* _Try it_:
Start at the line with "ATOM 227 N N" in the records below, stop at the line with "ATOM 253 C C", and return every line in that span exactly, the two end lines included.

[Records from a collection]

#####

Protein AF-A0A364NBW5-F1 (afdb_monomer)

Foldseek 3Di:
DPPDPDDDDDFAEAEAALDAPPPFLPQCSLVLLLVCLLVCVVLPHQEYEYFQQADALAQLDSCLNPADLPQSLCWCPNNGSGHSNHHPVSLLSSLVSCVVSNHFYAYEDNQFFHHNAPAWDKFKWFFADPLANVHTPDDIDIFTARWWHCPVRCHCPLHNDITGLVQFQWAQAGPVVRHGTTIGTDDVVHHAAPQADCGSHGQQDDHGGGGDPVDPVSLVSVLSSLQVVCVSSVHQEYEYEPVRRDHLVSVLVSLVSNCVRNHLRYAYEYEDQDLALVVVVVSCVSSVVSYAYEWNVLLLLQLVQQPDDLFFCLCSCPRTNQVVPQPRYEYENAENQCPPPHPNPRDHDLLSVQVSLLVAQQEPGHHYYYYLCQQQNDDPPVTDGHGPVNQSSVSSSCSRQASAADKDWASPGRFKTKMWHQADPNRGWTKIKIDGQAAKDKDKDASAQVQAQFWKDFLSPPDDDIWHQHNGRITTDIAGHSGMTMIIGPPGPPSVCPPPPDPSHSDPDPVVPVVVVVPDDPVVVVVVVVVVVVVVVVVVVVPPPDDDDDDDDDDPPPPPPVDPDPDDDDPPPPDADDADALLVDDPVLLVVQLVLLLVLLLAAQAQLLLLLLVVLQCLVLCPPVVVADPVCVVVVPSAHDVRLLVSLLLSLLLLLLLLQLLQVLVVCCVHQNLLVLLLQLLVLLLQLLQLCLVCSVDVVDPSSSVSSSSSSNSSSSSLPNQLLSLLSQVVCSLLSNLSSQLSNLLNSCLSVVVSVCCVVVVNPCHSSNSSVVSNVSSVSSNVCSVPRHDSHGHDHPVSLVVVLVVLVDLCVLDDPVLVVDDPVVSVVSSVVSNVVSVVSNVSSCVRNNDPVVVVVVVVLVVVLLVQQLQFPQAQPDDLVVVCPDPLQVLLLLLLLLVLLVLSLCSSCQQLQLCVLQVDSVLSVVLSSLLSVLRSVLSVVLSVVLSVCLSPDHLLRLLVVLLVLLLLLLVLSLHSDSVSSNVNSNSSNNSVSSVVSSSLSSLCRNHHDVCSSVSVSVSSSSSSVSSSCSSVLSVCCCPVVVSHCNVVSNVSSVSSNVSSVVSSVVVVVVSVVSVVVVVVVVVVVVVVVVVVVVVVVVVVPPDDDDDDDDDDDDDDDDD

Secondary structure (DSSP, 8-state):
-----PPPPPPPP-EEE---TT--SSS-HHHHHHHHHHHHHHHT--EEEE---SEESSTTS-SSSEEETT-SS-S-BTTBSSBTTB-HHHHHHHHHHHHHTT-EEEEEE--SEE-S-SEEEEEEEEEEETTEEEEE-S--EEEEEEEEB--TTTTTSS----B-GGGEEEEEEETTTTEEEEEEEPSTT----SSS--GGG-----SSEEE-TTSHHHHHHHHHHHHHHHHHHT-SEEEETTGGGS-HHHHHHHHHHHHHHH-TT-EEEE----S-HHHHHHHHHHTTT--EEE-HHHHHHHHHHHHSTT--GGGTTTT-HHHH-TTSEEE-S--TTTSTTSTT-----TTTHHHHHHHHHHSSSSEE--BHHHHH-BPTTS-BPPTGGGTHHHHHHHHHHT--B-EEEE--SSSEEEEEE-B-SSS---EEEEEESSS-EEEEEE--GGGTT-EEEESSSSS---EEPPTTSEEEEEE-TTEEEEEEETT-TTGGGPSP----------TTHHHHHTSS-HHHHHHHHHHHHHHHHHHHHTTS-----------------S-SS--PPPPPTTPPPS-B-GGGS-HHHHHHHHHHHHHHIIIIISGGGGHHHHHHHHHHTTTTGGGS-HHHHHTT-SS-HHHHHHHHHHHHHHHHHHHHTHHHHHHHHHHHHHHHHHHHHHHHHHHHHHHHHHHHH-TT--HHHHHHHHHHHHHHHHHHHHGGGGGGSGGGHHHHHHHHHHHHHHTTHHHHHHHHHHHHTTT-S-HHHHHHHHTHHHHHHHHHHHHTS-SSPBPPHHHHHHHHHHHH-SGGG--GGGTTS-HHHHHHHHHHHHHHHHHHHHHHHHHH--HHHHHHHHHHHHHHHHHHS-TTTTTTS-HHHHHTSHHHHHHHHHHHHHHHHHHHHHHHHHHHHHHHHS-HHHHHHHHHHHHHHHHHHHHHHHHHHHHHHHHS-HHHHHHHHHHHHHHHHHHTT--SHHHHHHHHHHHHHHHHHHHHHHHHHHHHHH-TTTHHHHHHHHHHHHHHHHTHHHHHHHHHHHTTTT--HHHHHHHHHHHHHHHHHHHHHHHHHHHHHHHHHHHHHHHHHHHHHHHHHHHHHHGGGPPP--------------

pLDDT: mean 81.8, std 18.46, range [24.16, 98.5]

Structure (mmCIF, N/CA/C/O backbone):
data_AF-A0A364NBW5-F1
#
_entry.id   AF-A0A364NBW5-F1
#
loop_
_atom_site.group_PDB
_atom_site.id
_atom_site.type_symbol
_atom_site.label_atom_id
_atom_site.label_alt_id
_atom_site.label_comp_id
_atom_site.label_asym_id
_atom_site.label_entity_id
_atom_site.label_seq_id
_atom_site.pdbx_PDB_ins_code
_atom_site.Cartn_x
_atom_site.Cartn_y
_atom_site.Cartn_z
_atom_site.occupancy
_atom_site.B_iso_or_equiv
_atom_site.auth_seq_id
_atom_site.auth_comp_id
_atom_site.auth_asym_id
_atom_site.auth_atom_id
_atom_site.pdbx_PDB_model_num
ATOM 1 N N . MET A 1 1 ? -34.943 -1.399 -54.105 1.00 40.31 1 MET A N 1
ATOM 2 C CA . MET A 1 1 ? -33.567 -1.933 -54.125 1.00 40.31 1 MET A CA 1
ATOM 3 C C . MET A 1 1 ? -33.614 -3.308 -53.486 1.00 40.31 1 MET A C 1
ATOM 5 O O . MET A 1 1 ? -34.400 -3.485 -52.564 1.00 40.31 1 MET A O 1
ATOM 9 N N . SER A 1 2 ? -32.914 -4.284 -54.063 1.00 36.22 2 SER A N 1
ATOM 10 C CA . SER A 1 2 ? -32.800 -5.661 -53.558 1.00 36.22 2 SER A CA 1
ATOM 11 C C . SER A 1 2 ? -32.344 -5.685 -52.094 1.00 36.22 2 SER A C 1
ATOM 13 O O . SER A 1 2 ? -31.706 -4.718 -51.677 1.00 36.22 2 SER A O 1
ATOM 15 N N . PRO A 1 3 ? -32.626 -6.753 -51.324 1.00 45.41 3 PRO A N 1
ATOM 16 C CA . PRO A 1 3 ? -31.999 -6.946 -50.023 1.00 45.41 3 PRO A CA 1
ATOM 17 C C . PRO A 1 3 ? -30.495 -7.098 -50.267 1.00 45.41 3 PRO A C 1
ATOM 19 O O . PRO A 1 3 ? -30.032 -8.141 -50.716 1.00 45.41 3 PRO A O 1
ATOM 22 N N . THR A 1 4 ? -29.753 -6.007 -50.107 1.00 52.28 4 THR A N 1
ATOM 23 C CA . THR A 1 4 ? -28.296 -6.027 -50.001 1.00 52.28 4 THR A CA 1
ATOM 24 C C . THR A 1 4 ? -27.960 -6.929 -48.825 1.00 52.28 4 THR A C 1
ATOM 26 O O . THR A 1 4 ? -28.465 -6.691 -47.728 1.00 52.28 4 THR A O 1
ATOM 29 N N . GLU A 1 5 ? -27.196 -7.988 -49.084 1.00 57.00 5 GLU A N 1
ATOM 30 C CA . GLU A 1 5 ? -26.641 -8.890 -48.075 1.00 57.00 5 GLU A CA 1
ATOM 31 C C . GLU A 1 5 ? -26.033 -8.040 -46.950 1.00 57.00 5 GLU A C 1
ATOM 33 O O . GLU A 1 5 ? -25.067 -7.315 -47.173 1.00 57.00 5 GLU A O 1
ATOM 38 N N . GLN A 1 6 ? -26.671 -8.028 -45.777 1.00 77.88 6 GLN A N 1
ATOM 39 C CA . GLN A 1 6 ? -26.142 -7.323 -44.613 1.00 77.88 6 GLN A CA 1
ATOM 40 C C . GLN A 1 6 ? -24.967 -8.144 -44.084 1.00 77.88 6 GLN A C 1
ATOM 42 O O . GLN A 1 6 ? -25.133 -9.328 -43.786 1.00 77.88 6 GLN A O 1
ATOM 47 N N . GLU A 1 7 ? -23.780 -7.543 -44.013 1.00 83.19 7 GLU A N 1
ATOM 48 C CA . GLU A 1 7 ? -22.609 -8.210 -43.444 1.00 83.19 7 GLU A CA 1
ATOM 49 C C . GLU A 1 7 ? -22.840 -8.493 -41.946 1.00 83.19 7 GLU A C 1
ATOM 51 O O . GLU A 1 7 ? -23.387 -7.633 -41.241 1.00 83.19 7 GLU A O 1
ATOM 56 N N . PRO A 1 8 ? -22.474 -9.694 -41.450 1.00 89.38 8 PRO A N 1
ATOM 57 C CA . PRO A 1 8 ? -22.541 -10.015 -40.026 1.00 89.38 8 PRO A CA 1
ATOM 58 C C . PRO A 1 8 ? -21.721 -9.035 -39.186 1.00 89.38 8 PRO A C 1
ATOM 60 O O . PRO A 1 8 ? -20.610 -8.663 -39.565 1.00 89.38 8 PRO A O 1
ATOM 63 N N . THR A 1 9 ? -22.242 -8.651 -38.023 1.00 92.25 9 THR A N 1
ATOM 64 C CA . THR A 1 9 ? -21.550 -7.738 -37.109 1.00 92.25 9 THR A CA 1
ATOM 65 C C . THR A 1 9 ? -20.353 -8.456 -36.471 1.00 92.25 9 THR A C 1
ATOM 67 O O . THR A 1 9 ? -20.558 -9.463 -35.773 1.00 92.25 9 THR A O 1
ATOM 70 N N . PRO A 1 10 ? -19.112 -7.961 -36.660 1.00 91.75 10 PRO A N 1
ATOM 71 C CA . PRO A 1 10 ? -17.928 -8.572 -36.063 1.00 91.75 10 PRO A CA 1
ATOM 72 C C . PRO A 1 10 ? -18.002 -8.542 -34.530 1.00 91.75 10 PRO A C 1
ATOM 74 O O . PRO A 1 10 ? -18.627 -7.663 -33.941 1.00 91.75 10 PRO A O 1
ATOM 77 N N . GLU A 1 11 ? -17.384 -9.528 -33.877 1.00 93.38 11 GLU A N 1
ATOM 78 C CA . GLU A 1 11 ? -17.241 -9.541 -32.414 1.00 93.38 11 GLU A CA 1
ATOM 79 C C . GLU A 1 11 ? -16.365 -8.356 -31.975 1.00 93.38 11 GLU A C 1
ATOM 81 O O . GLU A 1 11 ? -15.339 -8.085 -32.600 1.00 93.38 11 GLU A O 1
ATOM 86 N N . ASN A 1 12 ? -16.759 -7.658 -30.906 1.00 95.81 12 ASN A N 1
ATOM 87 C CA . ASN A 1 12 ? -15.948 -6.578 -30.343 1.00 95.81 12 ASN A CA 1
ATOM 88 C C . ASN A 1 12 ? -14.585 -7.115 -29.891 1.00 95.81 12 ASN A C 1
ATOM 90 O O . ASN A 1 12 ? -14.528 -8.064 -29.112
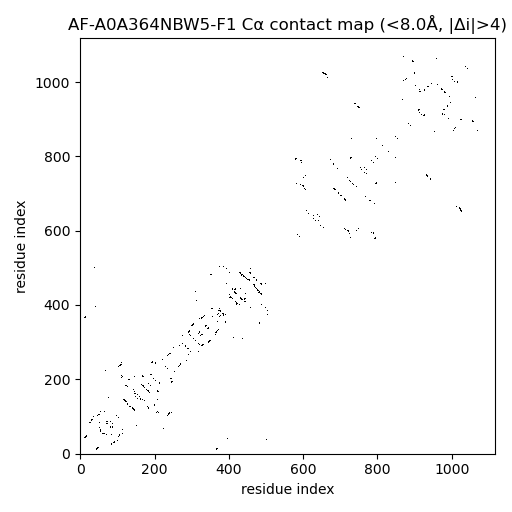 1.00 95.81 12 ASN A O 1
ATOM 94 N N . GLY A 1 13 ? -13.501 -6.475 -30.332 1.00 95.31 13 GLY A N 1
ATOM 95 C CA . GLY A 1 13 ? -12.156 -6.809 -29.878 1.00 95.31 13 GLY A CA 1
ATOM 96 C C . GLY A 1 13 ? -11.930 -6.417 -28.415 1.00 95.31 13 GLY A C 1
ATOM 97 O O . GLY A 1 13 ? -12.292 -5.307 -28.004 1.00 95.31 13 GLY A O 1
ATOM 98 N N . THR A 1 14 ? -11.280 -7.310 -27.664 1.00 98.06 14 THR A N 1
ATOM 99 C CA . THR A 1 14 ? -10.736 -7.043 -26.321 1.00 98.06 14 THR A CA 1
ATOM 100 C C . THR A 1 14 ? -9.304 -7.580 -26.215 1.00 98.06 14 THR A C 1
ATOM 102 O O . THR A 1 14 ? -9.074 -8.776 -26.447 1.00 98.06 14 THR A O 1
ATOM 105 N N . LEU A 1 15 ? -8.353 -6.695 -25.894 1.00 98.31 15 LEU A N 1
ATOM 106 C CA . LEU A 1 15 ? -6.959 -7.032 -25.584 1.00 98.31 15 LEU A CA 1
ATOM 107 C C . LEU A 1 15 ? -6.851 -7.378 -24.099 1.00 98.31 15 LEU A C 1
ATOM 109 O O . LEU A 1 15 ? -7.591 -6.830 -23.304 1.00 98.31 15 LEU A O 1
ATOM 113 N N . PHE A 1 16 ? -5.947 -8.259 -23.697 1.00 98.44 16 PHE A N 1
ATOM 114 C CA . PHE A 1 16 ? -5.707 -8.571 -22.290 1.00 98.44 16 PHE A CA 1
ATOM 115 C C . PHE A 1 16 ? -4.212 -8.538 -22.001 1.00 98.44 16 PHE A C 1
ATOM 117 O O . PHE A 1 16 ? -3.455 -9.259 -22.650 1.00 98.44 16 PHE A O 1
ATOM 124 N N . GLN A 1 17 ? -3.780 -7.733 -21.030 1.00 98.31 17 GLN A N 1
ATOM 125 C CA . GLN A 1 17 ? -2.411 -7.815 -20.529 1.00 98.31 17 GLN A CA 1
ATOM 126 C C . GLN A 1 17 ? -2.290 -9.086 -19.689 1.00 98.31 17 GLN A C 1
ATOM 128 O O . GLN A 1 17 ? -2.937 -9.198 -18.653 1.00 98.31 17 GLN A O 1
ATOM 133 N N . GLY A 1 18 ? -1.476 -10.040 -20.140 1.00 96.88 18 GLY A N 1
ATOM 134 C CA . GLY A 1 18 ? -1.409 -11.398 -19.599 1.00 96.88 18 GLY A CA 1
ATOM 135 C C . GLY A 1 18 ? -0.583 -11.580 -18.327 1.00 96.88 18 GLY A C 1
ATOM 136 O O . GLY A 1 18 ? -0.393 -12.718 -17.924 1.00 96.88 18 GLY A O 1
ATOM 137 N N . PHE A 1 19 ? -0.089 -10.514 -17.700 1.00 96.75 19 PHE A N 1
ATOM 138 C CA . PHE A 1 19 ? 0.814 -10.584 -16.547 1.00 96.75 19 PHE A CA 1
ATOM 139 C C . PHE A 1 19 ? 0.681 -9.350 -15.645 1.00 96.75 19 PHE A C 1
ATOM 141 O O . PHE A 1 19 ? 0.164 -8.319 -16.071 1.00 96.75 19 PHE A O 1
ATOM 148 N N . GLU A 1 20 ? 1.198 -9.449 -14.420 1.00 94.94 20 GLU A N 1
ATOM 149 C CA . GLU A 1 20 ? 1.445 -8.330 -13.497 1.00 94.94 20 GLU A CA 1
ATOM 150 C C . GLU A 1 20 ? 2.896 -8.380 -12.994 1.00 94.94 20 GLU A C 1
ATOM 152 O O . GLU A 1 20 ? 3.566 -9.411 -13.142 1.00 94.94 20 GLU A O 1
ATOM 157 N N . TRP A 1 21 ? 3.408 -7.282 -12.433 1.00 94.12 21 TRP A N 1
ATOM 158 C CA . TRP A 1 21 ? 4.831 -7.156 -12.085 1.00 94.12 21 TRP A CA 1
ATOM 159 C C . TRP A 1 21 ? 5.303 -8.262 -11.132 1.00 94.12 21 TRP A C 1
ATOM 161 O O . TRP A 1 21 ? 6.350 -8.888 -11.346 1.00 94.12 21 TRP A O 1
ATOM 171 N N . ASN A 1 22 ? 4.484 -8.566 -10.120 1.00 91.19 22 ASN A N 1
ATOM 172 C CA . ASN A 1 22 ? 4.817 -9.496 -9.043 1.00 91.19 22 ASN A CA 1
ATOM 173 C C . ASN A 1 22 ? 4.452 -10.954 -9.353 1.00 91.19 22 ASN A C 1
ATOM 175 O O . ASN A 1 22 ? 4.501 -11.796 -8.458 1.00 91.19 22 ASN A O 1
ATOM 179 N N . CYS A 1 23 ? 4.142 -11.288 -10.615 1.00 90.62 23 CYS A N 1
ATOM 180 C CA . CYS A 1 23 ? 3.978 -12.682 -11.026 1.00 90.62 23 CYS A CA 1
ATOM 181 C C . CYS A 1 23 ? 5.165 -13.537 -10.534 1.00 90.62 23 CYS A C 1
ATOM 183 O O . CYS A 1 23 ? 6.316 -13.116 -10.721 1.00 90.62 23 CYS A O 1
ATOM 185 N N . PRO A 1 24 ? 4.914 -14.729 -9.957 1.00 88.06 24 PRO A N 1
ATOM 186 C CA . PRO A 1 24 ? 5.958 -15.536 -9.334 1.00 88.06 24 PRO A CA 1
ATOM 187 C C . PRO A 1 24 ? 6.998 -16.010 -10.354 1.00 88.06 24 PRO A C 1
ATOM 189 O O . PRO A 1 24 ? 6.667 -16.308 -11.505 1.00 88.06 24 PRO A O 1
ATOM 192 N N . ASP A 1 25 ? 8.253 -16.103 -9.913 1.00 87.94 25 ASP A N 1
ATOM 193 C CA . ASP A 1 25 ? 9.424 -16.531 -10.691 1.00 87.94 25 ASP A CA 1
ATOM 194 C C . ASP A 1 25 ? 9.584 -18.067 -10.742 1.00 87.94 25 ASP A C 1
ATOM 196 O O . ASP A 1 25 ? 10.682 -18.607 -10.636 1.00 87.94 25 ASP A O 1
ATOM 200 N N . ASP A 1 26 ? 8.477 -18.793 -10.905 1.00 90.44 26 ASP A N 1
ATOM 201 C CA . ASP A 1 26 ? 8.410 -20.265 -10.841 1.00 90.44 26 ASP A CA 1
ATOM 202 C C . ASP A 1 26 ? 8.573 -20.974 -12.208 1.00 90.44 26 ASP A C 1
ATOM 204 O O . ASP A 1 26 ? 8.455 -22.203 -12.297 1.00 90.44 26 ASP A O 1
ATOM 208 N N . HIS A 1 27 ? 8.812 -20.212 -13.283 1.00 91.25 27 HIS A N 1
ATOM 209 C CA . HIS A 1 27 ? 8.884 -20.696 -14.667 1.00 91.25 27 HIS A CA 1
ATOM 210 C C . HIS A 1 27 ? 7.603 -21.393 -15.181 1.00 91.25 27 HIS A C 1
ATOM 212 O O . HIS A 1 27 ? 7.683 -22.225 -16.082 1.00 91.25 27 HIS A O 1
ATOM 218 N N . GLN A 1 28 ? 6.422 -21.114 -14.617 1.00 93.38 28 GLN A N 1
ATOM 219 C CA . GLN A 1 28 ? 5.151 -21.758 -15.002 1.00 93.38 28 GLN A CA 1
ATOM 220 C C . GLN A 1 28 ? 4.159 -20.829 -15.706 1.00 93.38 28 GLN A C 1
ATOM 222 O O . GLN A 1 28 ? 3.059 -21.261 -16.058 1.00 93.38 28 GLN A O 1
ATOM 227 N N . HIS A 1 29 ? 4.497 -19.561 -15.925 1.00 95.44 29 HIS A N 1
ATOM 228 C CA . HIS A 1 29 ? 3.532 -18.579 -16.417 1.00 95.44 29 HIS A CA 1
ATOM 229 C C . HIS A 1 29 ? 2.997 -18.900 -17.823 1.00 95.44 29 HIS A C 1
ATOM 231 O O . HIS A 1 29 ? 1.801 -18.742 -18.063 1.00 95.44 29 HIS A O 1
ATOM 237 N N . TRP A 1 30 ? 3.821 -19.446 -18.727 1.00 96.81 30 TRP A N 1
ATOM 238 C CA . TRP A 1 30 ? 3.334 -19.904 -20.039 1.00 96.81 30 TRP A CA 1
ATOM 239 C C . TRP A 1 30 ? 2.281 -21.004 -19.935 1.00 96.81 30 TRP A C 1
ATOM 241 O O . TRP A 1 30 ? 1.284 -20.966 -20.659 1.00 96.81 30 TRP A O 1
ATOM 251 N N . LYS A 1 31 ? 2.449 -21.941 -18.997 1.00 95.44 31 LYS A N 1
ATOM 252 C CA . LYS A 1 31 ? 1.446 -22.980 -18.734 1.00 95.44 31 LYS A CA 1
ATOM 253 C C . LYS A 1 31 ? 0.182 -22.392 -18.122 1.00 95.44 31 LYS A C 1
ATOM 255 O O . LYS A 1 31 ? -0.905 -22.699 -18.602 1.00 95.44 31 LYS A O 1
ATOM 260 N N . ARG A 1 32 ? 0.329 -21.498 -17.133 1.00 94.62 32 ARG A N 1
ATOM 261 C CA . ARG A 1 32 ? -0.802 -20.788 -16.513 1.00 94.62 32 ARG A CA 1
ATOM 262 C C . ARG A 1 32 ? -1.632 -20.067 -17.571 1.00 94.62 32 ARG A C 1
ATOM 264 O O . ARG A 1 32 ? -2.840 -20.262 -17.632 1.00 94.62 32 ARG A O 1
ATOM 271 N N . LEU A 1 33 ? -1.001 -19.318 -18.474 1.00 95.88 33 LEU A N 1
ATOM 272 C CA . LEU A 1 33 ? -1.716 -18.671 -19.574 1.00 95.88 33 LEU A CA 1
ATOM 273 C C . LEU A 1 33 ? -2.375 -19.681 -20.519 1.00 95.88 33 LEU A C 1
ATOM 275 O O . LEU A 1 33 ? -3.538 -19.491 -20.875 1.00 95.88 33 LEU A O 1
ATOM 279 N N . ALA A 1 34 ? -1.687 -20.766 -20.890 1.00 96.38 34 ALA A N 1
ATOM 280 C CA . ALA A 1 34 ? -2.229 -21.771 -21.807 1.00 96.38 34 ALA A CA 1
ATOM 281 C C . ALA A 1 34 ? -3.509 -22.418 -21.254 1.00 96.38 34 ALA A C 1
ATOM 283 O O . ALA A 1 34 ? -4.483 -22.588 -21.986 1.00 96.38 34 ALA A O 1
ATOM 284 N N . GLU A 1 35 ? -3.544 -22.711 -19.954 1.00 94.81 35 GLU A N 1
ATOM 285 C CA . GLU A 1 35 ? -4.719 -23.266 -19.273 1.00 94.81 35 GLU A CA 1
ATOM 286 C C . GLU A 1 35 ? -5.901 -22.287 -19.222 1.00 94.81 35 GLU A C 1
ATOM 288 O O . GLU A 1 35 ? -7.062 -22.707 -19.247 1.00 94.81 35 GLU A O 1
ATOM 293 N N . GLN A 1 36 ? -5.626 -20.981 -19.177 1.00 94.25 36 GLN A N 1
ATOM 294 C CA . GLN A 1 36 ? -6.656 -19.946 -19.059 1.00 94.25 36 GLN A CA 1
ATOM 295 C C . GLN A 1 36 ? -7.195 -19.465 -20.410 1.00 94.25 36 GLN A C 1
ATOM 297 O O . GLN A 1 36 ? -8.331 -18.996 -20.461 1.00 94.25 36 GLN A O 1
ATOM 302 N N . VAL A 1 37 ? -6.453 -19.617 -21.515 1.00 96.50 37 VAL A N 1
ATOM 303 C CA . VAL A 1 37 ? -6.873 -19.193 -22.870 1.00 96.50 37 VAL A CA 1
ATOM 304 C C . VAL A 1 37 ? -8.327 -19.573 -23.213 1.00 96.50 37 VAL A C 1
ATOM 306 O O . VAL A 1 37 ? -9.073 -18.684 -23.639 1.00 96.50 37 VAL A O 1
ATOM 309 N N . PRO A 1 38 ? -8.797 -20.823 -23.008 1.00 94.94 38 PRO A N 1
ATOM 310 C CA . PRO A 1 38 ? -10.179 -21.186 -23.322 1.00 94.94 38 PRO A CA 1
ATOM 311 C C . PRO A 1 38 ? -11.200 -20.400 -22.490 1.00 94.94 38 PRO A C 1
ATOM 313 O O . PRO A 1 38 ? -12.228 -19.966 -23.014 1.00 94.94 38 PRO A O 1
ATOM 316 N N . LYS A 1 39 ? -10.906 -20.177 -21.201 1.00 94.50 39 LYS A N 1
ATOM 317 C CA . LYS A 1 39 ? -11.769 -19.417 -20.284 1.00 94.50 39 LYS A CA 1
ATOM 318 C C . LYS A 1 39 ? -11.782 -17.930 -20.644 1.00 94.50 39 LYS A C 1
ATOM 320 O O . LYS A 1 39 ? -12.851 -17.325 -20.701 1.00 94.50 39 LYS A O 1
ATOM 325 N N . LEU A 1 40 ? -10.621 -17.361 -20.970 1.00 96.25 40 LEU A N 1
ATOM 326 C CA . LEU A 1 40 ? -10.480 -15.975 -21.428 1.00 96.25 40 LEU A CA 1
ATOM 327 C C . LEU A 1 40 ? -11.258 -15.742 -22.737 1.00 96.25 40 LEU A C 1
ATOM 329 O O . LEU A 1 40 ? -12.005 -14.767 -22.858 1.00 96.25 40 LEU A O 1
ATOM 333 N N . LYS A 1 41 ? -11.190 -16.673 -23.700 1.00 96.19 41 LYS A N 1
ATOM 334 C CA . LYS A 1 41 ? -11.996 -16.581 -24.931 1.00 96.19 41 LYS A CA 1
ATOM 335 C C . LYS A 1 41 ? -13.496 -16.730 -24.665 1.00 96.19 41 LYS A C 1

#####

* _Response_:
ATOM 227 N N . HIS A 1 29 ? 4.497 -19.561 -15.925 1.00 95.44 29 HIS A N 1
ATOM 228 C CA . HIS A 1 29 ? 3.532 -18.579 -16.417 1.00 95.44 29 HIS A CA 1
ATOM 229 C C . HIS A 1 29 ? 2.997 -18.900 -17.823 1.00 95.44 29 HIS A C 1
ATOM 231 O O . HIS A 1 29 ? 1.801 -18.742 -18.063 1.00 95.44 29 HIS A O 1
ATOM 237 N N . TRP A 1 30 ? 3.821 -19.446 -18.727 1.00 96.81 30 TRP A N 1
ATOM 238 C CA . TRP A 1 30 ? 3.334 -19.904 -20.039 1.00 96.81 30 TRP A CA 1
ATOM 239 C C . TRP A 1 30 ? 2.281 -21.004 -19.935 1.00 96.81 30 TRP A C 1
ATOM 241 O O . TRP A 1 30 ? 1.284 -20.966 -20.659 1.00 96.81 30 TRP A O 1
ATOM 251 N N . LYS A 1 31 ? 2.449 -21.941 -18.997 1.00 95.44 31 LYS A N 1
ATOM 252 C CA . LYS A 1 31 ? 1.446 -22.980 -18.734 1.00 95.44 31 LYS A CA 1
ATOM 253 C C . LYS A 1 31 ? 0.182 -22.392 -18.122 1.00 95.44 31 LYS A C 1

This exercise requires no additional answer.